- _Task_
Omit the pictures and output exactly the lines from the start of the entries through the line containing "ATOM 22 O O".

[Items from a dataset]
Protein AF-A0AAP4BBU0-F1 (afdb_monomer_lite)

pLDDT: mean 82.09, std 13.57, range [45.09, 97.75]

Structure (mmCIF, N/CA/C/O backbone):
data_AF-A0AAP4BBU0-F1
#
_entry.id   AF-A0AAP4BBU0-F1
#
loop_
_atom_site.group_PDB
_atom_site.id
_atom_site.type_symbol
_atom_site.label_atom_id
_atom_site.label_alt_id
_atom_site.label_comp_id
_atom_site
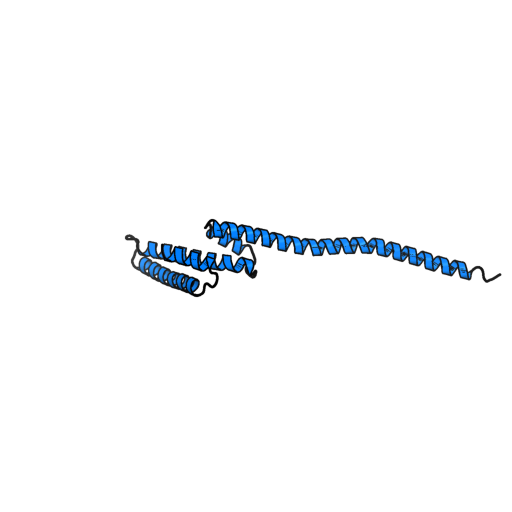.label_asym_id
_atom_site.label_entity_id
_atom_site.label_seq_id
_atom_site.pdbx_PDB_ins_code
_atom_site.Cartn_x
_atom_site.Cartn_y
_atom_site.Cartn_z
_atom_site.occupancy
_atom_site.B_iso_or_equiv
_atom_site.auth_seq_id
_atom_site.auth_comp_id
_atom_site.auth_asym_id
_atom_site.auth_atom_id
_atom_site.pdbx_PDB_model_num
ATOM 1 N N . MET A 1 1 ? 72.353 -14.621 -60.178 1.00 48.16 1 MET A N 1
ATOM 2 C CA . MET A 1 1 ? 70.876 -14.731 -60.247 1.00 48.16 1 MET A CA 1
ATOM 3 C C . MET A 1 1 ? 70.299 -14.865 -58.833 1.00 48.16 1 MET A C 1
ATOM 5 O O . MET A 1 1 ? 69.884 -15.954 -58.466 1.00 48.16 1 MET A O 1
ATOM 9 N N . GLU A 1 2 ? 70.260 -13.801 -58.020 1.00 50.97 2 GLU A N 1
ATOM 10 C CA . GLU A 1 2 ? 69.828 -13.948 -56.606 1.00 50.97 2 GLU A CA 1
ATOM 11 C C . GLU A 1 2 ? 68.800 -12.916 -56.107 1.00 50.97 2 GLU A C 1
ATOM 13 O O . GLU A 1 2 ? 68.169 -13.135 -55.080 1.00 50.97 2 GLU A O 1
ATOM 18 N N . ALA A 1 3 ? 68.488 -11.858 -56.862 1.00 48.53 3 ALA A N 1
ATOM 19 C CA . ALA A 1 3 ? 67.529 -10.840 -56.406 1.00 48.53 3 ALA A CA 1
ATOM 20 C C . ALA A 1 3 ? 66.039 -11.230 -56.566 1.00 48.53 3 ALA A C 1
ATOM 22 O O . ALA A 1 3 ? 65.168 -10.641 -55.930 1.00 48.53 3 ALA A O 1
ATOM 23 N N . LYS A 1 4 ? 65.705 -12.240 -57.387 1.00 45.09 4 LYS A N 1
ATOM 24 C CA . LYS A 1 4 ? 64.299 -12.596 -57.694 1.00 45.09 4 LYS A CA 1
ATOM 25 C C . LYS A 1 4 ? 63.617 -13.515 -56.669 1.00 45.09 4 LYS A C 1
ATOM 27 O O . LYS A 1 4 ? 62.394 -13.634 -56.705 1.00 45.09 4 LYS A O 1
ATOM 32 N N . ARG A 1 5 ? 64.359 -14.165 -55.760 1.00 47.03 5 ARG A N 1
ATOM 33 C CA . ARG A 1 5 ? 63.777 -15.079 -54.749 1.00 47.03 5 ARG A CA 1
ATOM 34 C C . ARG A 1 5 ? 63.317 -14.371 -53.467 1.00 47.03 5 ARG A C 1
ATOM 36 O O . ARG A 1 5 ? 62.381 -14.847 -52.835 1.00 47.03 5 ARG A O 1
ATOM 43 N N . SER A 1 6 ? 63.898 -13.217 -53.129 1.00 48.84 6 SER A N 1
ATOM 44 C CA . SER A 1 6 ? 63.557 -12.461 -51.910 1.00 48.84 6 SER A CA 1
ATOM 45 C C . SER A 1 6 ? 62.186 -11.760 -51.996 1.00 48.84 6 SER A C 1
ATOM 47 O O . SER A 1 6 ? 61.387 -11.812 -51.061 1.00 48.84 6 SER A O 1
ATOM 49 N N . PHE A 1 7 ? 61.841 -11.197 -53.161 1.00 47.38 7 PHE A N 1
ATOM 50 C CA . PHE A 1 7 ? 60.619 -10.396 -53.333 1.00 47.38 7 PHE A CA 1
ATOM 51 C C . PHE A 1 7 ? 59.317 -11.221 -53.294 1.00 47.38 7 PHE A C 1
ATOM 53 O O . PHE A 1 7 ? 58.322 -10.779 -52.718 1.00 47.38 7 PHE A O 1
ATOM 60 N N . LYS A 1 8 ? 59.330 -12.450 -53.842 1.00 50.72 8 LYS A N 1
ATOM 61 C CA . LYS A 1 8 ? 58.180 -13.381 -53.816 1.00 50.72 8 LYS A CA 1
ATOM 62 C C . LYS A 1 8 ? 57.842 -13.870 -52.402 1.00 50.72 8 LYS A C 1
ATOM 64 O O . LYS A 1 8 ? 56.674 -14.075 -52.091 1.00 50.72 8 LYS A O 1
ATOM 69 N N . GLY A 1 9 ? 58.848 -14.043 -51.541 1.00 54.81 9 GLY A N 1
ATOM 70 C CA . GLY A 1 9 ? 58.637 -14.481 -50.158 1.00 54.81 9 GLY A CA 1
ATOM 71 C C . GLY A 1 9 ? 58.009 -13.399 -49.275 1.00 54.81 9 GLY A C 1
ATOM 72 O O . GLY A 1 9 ? 57.226 -13.710 -48.380 1.00 54.81 9 GLY A O 1
ATOM 73 N N . TYR A 1 10 ? 58.320 -12.128 -49.542 1.00 57.16 10 TYR A N 1
ATOM 74 C CA . TYR A 1 10 ? 57.793 -10.994 -48.780 1.00 57.16 10 TYR A CA 1
ATOM 75 C C . TYR A 1 10 ? 56.326 -10.702 -49.127 1.00 57.16 10 TYR A C 1
ATOM 77 O O . TYR A 1 10 ? 55.490 -10.560 -48.236 1.00 57.16 10 TYR A O 1
ATOM 85 N N . THR A 1 11 ? 55.987 -10.722 -50.420 1.00 60.31 11 THR A N 1
ATOM 86 C CA . THR A 1 11 ? 54.604 -10.547 -50.899 1.00 60.31 11 THR A CA 1
ATOM 87 C C . THR A 1 11 ? 53.688 -11.689 -50.454 1.00 60.31 11 THR A C 1
ATOM 89 O O . THR A 1 11 ? 52.589 -11.422 -49.975 1.00 60.31 11 THR A O 1
ATOM 92 N N . ALA A 1 12 ? 54.144 -12.946 -50.495 1.00 69.00 12 ALA A N 1
ATOM 93 C CA . ALA A 1 12 ? 53.348 -14.087 -50.026 1.00 69.00 12 ALA A CA 1
ATOM 94 C C . ALA A 1 12 ? 53.018 -14.019 -48.520 1.00 69.00 12 ALA A C 1
ATOM 96 O O . ALA A 1 12 ? 51.896 -14.324 -48.119 1.00 69.00 12 ALA A O 1
ATOM 97 N N . LYS A 1 13 ? 53.961 -13.566 -47.680 1.00 72.62 13 LYS A N 1
ATOM 98 C CA . LYS A 1 13 ? 53.732 -13.389 -46.234 1.00 72.62 13 LYS A CA 1
ATOM 99 C C . LYS A 1 13 ? 52.716 -12.288 -45.929 1.00 72.62 13 LYS A C 1
ATOM 101 O O . LYS A 1 13 ? 51.924 -12.441 -45.003 1.00 72.62 13 LYS A O 1
ATOM 106 N N . ILE A 1 14 ? 52.733 -11.194 -46.692 1.00 76.94 14 ILE A N 1
ATOM 107 C CA . ILE A 1 14 ? 51.769 -10.094 -46.540 1.00 76.94 14 ILE A CA 1
ATOM 108 C C . ILE A 1 14 ? 50.370 -10.556 -46.947 1.00 76.94 14 ILE A C 1
ATOM 110 O O . ILE A 1 14 ? 49.423 -10.346 -46.194 1.00 76.94 14 ILE A O 1
ATOM 114 N N . VAL A 1 15 ? 50.248 -11.247 -48.084 1.00 76.12 15 VAL A N 1
ATOM 115 C CA . VAL A 1 15 ?
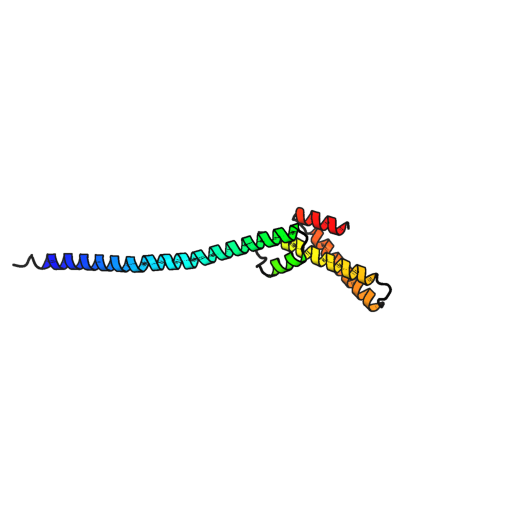 48.963 -11.784 -48.556 1.00 76.12 15 VAL A CA 1
ATOM 116 C C . VAL A 1 15 ? 48.400 -12.801 -47.562 1.00 76.12 15 VAL A C 1
ATOM 118 O O . VAL A 1 15 ? 47.232 -12.711 -47.201 1.00 76.12 15 VAL A O 1
ATOM 121 N N . PHE A 1 16 ? 49.229 -13.709 -47.037 1.00 80.31 16 PHE A N 1
ATOM 122 C CA . PHE A 1 16 ? 48.796 -14.670 -46.020 1.00 80.31 16 PHE A CA 1
ATOM 123 C C . PHE A 1 16 ? 48.284 -13.981 -44.746 1.00 80.31 16 PHE A C 1
ATOM 125 O O . PHE A 1 16 ? 47.231 -14.345 -44.233 1.00 80.31 16 PHE A O 1
ATOM 132 N N . ARG A 1 17 ? 48.980 -12.943 -44.259 1.00 76.25 17 ARG A N 1
ATOM 133 C CA . ARG A 1 17 ? 48.532 -12.157 -43.096 1.00 76.25 17 ARG A CA 1
ATOM 134 C C . ARG A 1 17 ? 47.226 -11.413 -43.366 1.00 76.25 17 ARG A C 1
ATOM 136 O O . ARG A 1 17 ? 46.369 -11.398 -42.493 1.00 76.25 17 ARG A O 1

- _Task answer_
Protein AF-A0AAP4BBU0-F1 (afdb_monomer_lite)

pLDDT: mean 82.09, std 13.57, range [45.09, 97.75]

Structure (mmCIF, N/CA/C/O backbone):
data_AF-A0AAP4BBU0-F1
#
_entry.id   AF-A0AAP4BBU0-F1
#
loop_
_atom_site.group_PDB
_atom_site.id
_atom_site.type_symbol
_atom_site.label_atom_id
_atom_site.label_alt_id
_atom_site.label_comp_id
_atom_site
.label_asym_id
_atom_site.label_entity_id
_atom_site.label_seq_id
_atom_site.pdbx_PDB_ins_code
_atom_site.Cartn_x
_atom_site.Cartn_y
_atom_site.Cartn_z
_atom_site.occupancy
_atom_site.B_iso_or_equiv
_atom_site.auth_seq_id
_atom_site.auth_comp_id
_atom_site.auth_asym_id
_atom_site.auth_atom_id
_atom_site.pdbx_PDB_model_num
ATOM 1 N N . MET A 1 1 ? 72.353 -14.621 -60.178 1.00 48.16 1 MET A N 1
ATOM 2 C CA . MET A 1 1 ? 70.876 -14.731 -60.247 1.00 48.16 1 MET A CA 1
ATOM 3 C C . MET A 1 1 ? 70.299 -14.865 -58.833 1.00 48.16 1 MET A C 1
ATOM 5 O O . MET A 1 1 ? 69.884 -15.954 -58.466 1.00 48.16 1 MET A O 1
ATOM 9 N N . GLU A 1 2 ? 70.260 -13.801 -58.020 1.00 50.97 2 GLU A N 1
ATOM 10 C CA . GLU A 1 2 ? 69.828 -13.948 -56.606 1.00 50.97 2 GLU A CA 1
ATOM 11 C C . GLU A 1 2 ? 68.800 -12.916 -56.107 1.00 50.97 2 GLU A C 1
ATOM 13 O O . GLU A 1 2 ? 68.169 -13.135 -55.080 1.00 50.97 2 GLU A O 1
ATOM 18 N N . ALA A 1 3 ? 68.488 -11.858 -56.862 1.00 48.53 3 ALA A N 1
ATOM 19 C CA . ALA A 1 3 ? 67.529 -10.840 -56.406 1.00 48.53 3 ALA A CA 1
ATOM 20 C C . ALA A 1 3 ? 66.039 -11.230 -56.566 1.00 48.53 3 ALA A C 1
ATOM 22 O O . ALA A 1 3 ? 65.168 -10.641 -55.930 1.00 48.53 3 ALA A O 1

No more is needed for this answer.